Exercise: prove that with this strategy, no matter which strategy
your opponent follows, your net expected outcome of a game is never
negative.
There is no simplified description of the Nash equilibrium of this game.
You can compute the best strategy starting from positions where both players are about to win and going backwards from there.

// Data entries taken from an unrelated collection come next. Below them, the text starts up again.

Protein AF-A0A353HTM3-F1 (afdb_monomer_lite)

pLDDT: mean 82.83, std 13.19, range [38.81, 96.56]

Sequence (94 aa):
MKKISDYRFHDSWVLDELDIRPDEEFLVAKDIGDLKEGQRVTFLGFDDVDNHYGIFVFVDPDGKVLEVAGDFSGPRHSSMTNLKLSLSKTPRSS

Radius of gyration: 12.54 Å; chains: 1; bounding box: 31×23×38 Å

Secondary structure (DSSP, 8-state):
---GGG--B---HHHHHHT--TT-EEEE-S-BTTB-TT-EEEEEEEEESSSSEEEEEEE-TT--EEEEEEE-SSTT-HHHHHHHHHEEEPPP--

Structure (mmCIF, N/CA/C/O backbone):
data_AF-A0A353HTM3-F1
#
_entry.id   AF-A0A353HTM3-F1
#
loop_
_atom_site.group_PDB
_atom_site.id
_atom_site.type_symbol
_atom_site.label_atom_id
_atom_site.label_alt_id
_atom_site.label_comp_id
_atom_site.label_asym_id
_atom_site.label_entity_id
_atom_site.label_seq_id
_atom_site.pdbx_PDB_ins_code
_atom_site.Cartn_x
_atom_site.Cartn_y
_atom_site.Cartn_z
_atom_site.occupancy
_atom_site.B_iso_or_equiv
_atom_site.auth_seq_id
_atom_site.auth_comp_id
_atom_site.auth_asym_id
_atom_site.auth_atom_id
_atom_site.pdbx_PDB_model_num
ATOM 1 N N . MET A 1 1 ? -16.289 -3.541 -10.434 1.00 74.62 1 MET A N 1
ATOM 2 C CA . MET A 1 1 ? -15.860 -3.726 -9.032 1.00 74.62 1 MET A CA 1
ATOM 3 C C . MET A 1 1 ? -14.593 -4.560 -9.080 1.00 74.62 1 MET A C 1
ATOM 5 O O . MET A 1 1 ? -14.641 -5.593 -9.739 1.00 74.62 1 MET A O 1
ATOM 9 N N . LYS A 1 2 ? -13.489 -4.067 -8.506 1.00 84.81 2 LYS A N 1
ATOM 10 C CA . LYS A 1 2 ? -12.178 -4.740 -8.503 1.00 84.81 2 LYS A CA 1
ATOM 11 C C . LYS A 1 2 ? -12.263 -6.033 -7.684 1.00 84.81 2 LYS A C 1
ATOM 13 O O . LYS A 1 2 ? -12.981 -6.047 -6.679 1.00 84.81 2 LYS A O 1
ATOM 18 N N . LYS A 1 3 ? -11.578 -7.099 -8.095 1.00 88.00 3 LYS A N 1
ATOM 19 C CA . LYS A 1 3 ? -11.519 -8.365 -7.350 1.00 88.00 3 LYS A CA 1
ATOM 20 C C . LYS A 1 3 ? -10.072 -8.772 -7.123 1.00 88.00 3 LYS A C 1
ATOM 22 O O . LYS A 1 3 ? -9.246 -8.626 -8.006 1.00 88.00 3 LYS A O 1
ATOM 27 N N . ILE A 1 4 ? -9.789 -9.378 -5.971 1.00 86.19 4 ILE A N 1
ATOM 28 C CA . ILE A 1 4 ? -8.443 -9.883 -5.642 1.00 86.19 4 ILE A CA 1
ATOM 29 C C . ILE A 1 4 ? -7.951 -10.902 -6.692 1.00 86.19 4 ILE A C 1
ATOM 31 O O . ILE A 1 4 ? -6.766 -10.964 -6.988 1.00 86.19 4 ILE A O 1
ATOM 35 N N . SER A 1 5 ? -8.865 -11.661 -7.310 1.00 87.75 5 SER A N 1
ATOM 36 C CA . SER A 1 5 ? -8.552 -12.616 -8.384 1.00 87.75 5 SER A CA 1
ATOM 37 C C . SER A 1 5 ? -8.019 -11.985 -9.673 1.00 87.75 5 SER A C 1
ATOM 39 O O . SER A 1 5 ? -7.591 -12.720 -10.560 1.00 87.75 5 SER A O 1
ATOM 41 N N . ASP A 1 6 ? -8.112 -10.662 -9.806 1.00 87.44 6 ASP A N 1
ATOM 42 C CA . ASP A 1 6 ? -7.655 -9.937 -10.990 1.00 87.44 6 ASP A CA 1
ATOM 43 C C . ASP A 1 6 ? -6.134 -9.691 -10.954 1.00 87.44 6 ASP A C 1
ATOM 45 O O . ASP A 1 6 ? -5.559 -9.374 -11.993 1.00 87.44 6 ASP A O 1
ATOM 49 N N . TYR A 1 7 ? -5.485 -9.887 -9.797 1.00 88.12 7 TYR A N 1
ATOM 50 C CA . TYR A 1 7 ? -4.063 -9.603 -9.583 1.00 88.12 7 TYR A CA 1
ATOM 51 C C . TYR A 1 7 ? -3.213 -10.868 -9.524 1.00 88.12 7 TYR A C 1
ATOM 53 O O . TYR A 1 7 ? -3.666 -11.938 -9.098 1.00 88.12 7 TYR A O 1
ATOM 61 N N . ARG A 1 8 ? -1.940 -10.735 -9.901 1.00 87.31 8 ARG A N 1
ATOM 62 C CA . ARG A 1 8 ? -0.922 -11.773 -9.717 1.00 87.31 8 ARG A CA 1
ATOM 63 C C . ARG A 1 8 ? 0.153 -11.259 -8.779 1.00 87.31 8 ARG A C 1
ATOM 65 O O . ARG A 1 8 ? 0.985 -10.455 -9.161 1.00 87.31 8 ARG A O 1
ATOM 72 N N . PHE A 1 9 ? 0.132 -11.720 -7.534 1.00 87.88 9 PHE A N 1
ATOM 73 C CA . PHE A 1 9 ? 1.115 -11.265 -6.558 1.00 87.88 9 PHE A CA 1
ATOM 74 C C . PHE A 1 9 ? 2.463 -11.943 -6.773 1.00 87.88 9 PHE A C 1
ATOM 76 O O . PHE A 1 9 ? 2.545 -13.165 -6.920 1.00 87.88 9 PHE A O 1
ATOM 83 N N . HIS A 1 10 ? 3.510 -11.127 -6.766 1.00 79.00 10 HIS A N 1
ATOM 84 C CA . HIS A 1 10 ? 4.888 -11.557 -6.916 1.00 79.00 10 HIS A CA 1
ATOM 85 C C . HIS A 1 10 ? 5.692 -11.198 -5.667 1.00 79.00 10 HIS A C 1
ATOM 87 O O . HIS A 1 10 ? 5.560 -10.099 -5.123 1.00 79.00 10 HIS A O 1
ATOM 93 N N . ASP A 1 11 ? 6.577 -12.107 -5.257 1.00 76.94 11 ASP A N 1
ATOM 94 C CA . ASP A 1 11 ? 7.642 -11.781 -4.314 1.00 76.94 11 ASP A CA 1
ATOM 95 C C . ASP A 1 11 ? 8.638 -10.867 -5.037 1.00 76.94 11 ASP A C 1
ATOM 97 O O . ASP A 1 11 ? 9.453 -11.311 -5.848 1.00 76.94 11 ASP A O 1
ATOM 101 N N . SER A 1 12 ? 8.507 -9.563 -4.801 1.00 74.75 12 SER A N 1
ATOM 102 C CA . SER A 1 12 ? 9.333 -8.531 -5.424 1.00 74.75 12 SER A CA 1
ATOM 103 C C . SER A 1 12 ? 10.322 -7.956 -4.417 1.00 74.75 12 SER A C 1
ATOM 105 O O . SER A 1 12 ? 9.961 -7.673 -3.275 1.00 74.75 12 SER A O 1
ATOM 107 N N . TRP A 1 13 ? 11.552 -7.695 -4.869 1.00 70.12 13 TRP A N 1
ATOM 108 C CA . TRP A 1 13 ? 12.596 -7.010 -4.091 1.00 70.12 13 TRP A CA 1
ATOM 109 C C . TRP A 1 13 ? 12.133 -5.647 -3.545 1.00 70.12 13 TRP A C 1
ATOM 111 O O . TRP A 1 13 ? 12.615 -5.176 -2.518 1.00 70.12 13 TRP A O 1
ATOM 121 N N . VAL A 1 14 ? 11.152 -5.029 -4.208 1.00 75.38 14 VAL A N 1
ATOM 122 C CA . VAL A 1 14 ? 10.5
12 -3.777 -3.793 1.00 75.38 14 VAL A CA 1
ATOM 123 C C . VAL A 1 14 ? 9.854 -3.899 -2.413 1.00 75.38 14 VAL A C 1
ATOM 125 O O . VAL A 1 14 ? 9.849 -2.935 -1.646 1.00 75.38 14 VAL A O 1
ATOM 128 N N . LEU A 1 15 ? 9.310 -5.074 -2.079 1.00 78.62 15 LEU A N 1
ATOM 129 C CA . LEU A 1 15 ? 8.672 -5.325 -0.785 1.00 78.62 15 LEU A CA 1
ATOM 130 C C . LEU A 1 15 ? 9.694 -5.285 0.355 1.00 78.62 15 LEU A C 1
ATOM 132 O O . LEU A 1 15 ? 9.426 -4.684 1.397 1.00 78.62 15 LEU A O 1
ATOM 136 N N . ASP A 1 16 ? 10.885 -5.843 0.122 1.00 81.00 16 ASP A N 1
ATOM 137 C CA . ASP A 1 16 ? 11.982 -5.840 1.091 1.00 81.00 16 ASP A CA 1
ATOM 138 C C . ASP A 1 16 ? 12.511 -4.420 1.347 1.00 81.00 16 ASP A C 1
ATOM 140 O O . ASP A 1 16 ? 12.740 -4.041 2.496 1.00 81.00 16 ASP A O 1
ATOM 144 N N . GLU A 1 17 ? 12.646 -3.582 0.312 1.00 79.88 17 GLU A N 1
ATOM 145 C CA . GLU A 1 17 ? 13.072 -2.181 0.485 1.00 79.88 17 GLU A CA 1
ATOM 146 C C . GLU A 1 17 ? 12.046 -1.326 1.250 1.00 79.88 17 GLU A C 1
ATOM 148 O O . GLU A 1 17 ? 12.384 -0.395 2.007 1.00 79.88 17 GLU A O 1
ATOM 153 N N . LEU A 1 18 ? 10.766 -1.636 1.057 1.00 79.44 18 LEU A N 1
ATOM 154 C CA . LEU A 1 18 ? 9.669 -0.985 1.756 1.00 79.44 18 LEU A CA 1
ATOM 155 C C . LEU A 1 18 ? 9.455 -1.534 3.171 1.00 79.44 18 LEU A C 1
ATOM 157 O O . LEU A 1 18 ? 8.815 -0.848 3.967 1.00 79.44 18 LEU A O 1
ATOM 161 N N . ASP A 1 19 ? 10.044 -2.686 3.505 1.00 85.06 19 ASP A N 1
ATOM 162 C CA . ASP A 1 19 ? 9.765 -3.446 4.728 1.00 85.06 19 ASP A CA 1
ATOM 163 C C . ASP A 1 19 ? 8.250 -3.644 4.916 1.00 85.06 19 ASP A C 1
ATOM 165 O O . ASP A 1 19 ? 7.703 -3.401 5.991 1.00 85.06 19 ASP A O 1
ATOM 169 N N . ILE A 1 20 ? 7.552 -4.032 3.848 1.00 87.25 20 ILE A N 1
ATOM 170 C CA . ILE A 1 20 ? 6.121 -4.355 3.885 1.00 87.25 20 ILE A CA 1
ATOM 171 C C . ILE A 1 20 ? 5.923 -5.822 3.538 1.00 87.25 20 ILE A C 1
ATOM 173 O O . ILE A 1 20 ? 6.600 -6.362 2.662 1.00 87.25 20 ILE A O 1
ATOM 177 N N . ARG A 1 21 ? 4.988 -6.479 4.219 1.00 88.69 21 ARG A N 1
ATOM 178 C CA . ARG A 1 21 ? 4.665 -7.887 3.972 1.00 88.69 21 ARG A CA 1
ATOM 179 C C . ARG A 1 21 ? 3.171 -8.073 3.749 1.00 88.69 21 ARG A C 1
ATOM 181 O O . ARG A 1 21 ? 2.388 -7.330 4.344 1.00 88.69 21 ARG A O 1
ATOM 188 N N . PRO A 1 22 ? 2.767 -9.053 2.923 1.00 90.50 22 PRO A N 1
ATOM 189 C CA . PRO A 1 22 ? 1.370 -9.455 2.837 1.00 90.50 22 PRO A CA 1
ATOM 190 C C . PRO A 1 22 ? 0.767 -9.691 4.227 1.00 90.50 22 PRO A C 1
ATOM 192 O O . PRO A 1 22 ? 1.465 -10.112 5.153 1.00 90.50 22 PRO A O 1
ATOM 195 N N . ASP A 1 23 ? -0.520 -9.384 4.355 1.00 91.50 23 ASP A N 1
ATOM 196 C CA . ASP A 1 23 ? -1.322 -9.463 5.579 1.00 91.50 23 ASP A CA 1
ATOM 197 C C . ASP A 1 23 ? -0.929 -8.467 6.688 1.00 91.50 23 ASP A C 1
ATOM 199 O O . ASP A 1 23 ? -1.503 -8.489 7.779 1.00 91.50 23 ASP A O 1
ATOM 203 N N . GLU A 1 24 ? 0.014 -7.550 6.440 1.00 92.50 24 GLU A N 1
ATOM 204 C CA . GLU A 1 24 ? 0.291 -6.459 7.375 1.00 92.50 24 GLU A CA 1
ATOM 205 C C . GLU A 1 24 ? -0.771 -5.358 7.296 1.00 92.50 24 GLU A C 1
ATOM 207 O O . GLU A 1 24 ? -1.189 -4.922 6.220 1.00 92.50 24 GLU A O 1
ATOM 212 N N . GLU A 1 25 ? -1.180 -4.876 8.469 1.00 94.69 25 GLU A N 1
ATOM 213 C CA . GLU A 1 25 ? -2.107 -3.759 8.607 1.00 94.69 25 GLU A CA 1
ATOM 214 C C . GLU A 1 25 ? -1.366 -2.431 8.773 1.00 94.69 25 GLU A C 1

Let $p(Y,O,P)$ the probability that you win if you are at the situation $(Y,O,P)$ and if you make the best choices. The difficulty is that to compute the strategy and probability to win at some situation $(Y,O,P)$, you make your choice depending on the probability $p(O,Y,0)$. So you have a (piecewise affine and contracting) decreasing function $F_{(Y,O,P)}$ such that $p(Y,O,P) = F_{(Y,O,P)}(p(O,Y,0))$, and in particular, you need to find the fixpoint of the composition $F_{(Y,O,0)} \circ F_{(O,Y,0)}$ in order to find the real $p(O,Y,0)$, and deduce everything from there.
After computing this for a 100 points game and some inspecting, there is no function $g(Y,O)$ such that the strategy simplifies to "stop if you accumulated $g(Y,O)$ points or more". For example, at $Y=61,O=62$,you should stop when you have exactly $20$ or $21$ points, and continue otherwise.
If you let $g(Y,O)$ be the smallest number of points $P$ such that you should stop at $(Y,O,P)$, then $g$ does not look very nice at all. It is not monotonous and does strange things, except in the region where you should just keep playing until you lose or win in $1$ move.
Best Answer
It's easy to compute the optimal strategy for $N$ reasonably small (say, up to $N \le 10000$). You just iterate backwards from the end of the game. There are three possible doubling states:
Note that the number currently showing on the doubling die -- to use the backgammon term -- is irrelevant to your strategy (although not irrelevant to your expected gain/loss).
So for each doubling state $s \in \{1,2,3\}$ you want to compute the expected gain $E(s,x,y)$, expressed as a multiple of the number on the doubling die, where $s$ is the doubling state, $x$ is the number of points you need to win, and $y$ is the number of points your opponent needs to win.
$x$ and $y$ can't both be zero, so we can start the ball rolling with $E(s,0,y) = 1$, $E(s,x,0) = 0$. Then you have to set up a number of simple but tedious equations expressing $E(s,x,y)$ in terms of $E(s', x', y)$ for $x' < x$ and all values of $s$ and $s'$. Then you can work backwards to calculate $E(s,x,y)$ for all $s,x,y$.
The details are, as I said, tedious, and I'm not going to spell them out unless you pay me. Just be aware that you have to store the intermediate values in a table of size $3N^2$. Don't be seduced by the obvious recursive solution -- its asymptotic complexity is exponentially worse.